** EXERCISE PROMPT **
Please repeat the lines below exactly. Begin with the line containing "ATOM 84 C CA" and go on through the line containing "ATOM 92 C CA".

═════ MATERIAL FOR THIS EXERCISE

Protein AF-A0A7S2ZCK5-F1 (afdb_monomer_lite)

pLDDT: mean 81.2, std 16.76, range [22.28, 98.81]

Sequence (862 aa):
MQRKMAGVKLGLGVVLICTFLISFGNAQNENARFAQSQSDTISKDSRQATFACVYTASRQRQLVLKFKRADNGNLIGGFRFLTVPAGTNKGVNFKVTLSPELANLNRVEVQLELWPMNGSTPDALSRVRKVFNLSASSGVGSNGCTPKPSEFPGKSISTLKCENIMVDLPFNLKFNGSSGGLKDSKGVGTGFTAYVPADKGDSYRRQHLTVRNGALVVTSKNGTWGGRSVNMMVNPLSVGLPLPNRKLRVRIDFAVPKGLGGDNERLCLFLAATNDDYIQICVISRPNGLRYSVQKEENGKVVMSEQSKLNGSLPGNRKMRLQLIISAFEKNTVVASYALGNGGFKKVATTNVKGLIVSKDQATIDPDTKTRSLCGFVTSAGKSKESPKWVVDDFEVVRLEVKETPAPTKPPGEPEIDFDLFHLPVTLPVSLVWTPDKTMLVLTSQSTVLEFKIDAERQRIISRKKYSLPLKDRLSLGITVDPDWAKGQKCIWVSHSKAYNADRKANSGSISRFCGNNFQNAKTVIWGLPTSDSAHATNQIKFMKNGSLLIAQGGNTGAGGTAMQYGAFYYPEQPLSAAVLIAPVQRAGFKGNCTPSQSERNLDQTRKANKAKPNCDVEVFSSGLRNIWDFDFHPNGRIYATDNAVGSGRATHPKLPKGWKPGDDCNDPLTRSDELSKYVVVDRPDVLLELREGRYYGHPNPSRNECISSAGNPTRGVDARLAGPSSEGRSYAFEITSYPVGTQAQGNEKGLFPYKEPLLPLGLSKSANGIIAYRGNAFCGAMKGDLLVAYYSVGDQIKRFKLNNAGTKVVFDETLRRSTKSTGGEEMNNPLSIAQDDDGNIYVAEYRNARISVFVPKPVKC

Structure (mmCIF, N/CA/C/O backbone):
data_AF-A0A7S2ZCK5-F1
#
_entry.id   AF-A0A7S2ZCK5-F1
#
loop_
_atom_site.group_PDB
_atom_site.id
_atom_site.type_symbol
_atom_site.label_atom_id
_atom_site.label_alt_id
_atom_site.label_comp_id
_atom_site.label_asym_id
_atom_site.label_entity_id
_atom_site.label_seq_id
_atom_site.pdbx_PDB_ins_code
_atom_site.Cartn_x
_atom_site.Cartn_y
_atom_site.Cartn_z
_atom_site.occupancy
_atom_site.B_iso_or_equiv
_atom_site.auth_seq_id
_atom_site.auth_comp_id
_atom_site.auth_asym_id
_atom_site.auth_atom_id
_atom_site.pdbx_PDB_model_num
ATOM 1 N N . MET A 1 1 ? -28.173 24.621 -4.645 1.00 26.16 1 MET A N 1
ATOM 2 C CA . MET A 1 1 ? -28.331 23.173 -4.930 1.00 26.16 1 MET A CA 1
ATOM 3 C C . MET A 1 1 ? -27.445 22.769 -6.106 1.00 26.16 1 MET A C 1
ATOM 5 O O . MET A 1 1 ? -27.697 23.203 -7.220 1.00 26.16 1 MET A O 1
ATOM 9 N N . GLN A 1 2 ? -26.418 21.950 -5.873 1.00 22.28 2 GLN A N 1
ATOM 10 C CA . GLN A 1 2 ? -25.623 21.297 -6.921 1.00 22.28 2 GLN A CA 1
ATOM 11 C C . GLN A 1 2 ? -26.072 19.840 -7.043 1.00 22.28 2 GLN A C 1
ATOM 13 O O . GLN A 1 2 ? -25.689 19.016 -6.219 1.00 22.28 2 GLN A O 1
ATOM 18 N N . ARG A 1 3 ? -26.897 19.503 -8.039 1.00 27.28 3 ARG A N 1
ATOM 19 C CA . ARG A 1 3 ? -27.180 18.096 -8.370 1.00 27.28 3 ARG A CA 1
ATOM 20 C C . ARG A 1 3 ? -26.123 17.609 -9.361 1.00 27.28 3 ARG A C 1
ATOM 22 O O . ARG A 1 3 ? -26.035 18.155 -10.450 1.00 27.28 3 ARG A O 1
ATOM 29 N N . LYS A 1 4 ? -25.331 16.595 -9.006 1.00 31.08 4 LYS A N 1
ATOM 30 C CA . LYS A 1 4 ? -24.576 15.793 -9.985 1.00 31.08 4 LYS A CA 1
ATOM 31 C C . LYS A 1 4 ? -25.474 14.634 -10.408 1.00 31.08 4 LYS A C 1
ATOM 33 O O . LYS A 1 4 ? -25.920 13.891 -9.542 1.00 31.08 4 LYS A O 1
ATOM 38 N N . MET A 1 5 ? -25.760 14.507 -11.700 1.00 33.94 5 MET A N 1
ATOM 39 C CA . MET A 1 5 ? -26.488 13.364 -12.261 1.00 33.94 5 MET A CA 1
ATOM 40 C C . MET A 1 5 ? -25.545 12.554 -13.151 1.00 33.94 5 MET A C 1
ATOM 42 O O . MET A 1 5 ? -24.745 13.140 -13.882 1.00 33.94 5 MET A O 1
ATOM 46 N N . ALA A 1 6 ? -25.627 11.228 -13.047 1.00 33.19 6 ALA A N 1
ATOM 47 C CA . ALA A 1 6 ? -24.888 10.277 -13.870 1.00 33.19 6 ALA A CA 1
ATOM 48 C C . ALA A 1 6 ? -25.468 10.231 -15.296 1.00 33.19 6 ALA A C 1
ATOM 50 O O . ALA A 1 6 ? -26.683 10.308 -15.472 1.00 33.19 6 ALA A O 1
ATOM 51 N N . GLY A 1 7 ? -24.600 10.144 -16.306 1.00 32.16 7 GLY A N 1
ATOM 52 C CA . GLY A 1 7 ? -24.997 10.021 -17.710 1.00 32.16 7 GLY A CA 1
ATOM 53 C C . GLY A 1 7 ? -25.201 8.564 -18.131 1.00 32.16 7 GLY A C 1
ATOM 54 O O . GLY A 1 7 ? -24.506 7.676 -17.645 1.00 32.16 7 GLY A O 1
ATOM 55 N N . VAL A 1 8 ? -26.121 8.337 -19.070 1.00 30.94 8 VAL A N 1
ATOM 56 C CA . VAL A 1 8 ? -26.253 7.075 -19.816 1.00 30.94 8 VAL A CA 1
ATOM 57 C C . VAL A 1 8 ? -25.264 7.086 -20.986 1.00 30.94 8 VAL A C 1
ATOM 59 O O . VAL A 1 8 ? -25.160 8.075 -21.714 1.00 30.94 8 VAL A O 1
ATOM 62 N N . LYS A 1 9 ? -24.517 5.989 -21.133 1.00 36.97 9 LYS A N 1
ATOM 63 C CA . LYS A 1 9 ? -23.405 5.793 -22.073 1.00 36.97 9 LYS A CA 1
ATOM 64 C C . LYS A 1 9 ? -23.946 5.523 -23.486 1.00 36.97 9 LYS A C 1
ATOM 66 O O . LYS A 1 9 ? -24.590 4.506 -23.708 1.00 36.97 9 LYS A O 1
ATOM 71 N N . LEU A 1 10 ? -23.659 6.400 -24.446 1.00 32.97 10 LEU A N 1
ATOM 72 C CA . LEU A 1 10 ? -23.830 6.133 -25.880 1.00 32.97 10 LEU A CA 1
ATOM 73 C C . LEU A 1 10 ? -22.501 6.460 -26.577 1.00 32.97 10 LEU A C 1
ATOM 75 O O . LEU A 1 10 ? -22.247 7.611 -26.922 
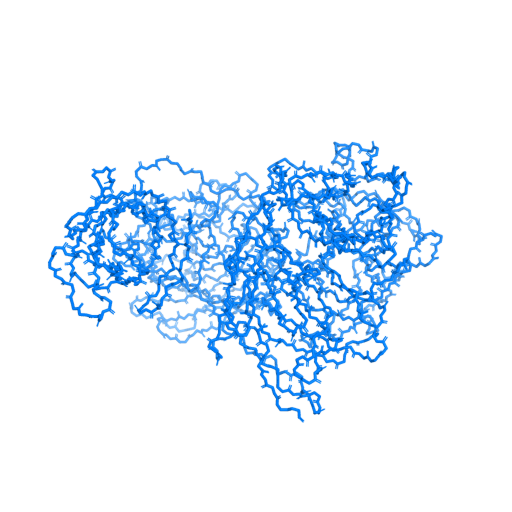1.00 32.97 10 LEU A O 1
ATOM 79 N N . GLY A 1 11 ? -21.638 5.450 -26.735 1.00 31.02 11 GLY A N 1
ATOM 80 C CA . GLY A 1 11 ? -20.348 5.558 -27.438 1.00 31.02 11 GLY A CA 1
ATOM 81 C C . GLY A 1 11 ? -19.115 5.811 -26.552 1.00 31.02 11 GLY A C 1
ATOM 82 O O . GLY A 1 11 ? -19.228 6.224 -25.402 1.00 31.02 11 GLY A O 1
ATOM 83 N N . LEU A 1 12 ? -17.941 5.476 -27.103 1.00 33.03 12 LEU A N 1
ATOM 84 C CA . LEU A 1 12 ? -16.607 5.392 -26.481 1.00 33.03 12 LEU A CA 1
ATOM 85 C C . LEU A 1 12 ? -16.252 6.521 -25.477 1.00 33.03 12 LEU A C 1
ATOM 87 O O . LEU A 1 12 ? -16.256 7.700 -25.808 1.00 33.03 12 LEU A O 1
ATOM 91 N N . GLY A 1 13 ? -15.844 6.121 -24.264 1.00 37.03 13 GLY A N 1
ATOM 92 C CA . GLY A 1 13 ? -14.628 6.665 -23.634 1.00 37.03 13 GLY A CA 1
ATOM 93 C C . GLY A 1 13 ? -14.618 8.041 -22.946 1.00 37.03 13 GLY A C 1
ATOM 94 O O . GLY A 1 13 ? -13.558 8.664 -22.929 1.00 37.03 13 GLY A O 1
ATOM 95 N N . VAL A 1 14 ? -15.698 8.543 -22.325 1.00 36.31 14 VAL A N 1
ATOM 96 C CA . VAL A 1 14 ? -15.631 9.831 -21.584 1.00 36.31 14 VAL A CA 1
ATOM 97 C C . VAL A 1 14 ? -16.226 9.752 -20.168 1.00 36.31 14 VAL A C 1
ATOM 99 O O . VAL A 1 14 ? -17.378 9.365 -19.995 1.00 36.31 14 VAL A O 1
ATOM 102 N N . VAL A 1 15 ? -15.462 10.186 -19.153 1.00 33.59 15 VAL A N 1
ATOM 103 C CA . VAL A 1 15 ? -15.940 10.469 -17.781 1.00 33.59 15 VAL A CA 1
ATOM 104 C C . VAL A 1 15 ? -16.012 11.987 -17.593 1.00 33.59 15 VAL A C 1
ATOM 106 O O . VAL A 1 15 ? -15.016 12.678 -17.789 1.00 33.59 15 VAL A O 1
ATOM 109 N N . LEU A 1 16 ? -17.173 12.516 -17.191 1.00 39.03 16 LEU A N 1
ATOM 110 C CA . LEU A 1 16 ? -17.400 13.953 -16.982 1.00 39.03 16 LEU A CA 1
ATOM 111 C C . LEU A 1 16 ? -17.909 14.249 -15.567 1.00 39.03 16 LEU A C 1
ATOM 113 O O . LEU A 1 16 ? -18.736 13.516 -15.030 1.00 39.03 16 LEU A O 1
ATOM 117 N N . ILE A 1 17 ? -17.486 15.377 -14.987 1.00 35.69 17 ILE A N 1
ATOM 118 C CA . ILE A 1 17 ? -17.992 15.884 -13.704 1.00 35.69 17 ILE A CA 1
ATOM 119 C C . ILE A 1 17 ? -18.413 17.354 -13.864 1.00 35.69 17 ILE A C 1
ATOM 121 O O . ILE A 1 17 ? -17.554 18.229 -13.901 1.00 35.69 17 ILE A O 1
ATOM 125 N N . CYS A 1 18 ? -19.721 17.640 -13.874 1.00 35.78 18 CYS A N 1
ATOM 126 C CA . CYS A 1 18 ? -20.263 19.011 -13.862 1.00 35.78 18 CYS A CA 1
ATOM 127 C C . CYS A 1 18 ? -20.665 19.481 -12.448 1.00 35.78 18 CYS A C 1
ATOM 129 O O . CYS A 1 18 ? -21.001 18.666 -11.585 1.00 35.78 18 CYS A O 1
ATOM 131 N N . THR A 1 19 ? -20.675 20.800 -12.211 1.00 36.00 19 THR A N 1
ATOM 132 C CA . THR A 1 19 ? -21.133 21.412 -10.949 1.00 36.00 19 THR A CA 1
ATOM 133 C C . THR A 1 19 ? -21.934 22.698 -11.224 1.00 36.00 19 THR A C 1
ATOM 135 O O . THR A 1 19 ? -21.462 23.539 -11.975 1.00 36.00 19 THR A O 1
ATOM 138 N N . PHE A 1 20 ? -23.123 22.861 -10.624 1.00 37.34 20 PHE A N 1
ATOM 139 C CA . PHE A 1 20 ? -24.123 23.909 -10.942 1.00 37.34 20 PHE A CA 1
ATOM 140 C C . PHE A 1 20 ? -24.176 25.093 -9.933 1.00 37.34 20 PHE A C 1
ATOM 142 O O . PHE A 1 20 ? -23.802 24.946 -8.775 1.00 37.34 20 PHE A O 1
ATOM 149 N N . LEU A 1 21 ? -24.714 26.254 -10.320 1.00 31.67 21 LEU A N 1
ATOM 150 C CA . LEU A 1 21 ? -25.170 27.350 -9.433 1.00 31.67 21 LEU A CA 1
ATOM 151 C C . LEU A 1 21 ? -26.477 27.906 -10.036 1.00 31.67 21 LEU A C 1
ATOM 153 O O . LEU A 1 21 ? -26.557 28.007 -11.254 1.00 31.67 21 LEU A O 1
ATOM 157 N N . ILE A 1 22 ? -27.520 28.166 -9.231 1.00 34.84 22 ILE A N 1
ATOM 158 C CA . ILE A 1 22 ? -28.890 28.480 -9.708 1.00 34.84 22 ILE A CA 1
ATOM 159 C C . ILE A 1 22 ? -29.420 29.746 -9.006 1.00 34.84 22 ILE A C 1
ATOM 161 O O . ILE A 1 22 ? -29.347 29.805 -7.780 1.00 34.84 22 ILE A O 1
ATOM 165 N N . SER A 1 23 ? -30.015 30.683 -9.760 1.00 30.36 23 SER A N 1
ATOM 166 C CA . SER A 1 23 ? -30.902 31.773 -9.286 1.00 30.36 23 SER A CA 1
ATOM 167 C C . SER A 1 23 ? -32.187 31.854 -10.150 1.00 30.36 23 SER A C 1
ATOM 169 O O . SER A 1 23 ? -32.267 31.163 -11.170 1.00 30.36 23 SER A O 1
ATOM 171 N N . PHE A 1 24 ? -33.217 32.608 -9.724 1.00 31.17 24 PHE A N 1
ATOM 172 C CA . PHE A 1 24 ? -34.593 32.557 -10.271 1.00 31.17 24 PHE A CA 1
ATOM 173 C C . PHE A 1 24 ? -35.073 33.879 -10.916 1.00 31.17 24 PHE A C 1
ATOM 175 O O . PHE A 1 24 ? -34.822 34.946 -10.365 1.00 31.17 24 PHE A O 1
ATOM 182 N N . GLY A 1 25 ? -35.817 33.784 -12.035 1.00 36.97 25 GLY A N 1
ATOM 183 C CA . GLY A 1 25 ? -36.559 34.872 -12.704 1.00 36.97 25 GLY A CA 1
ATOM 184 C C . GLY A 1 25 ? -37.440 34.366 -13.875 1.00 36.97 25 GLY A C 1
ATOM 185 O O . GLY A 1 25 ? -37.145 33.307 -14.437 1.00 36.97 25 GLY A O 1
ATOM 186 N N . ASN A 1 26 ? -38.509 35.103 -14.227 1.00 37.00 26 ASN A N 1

══════════

** SOLUTION FOR THIS PROBLEM **
ATOM 84 C CA . LEU A 1 12 ? -16.607 5.392 -26.481 1.00 33.03 12 LEU A CA 1
ATOM 85 C C . LEU A 1 12 ? -16.252 6.521 -25.477 1.00 33.03 12 LEU A C 1
ATOM 87 O O . LEU A 1 12 ? -16.256 7.700 -25.808 1.00 33.03 12 LEU A O 1
ATOM 91 N N . GLY A 1 13 ? -15.844 6.121 -24.264 1.00 37.03 13 GLY A N 1
ATOM 92 C CA . GLY A 1 13 ? -14.628 6.665 -23.634 1.00 37.03 13 GLY A CA 1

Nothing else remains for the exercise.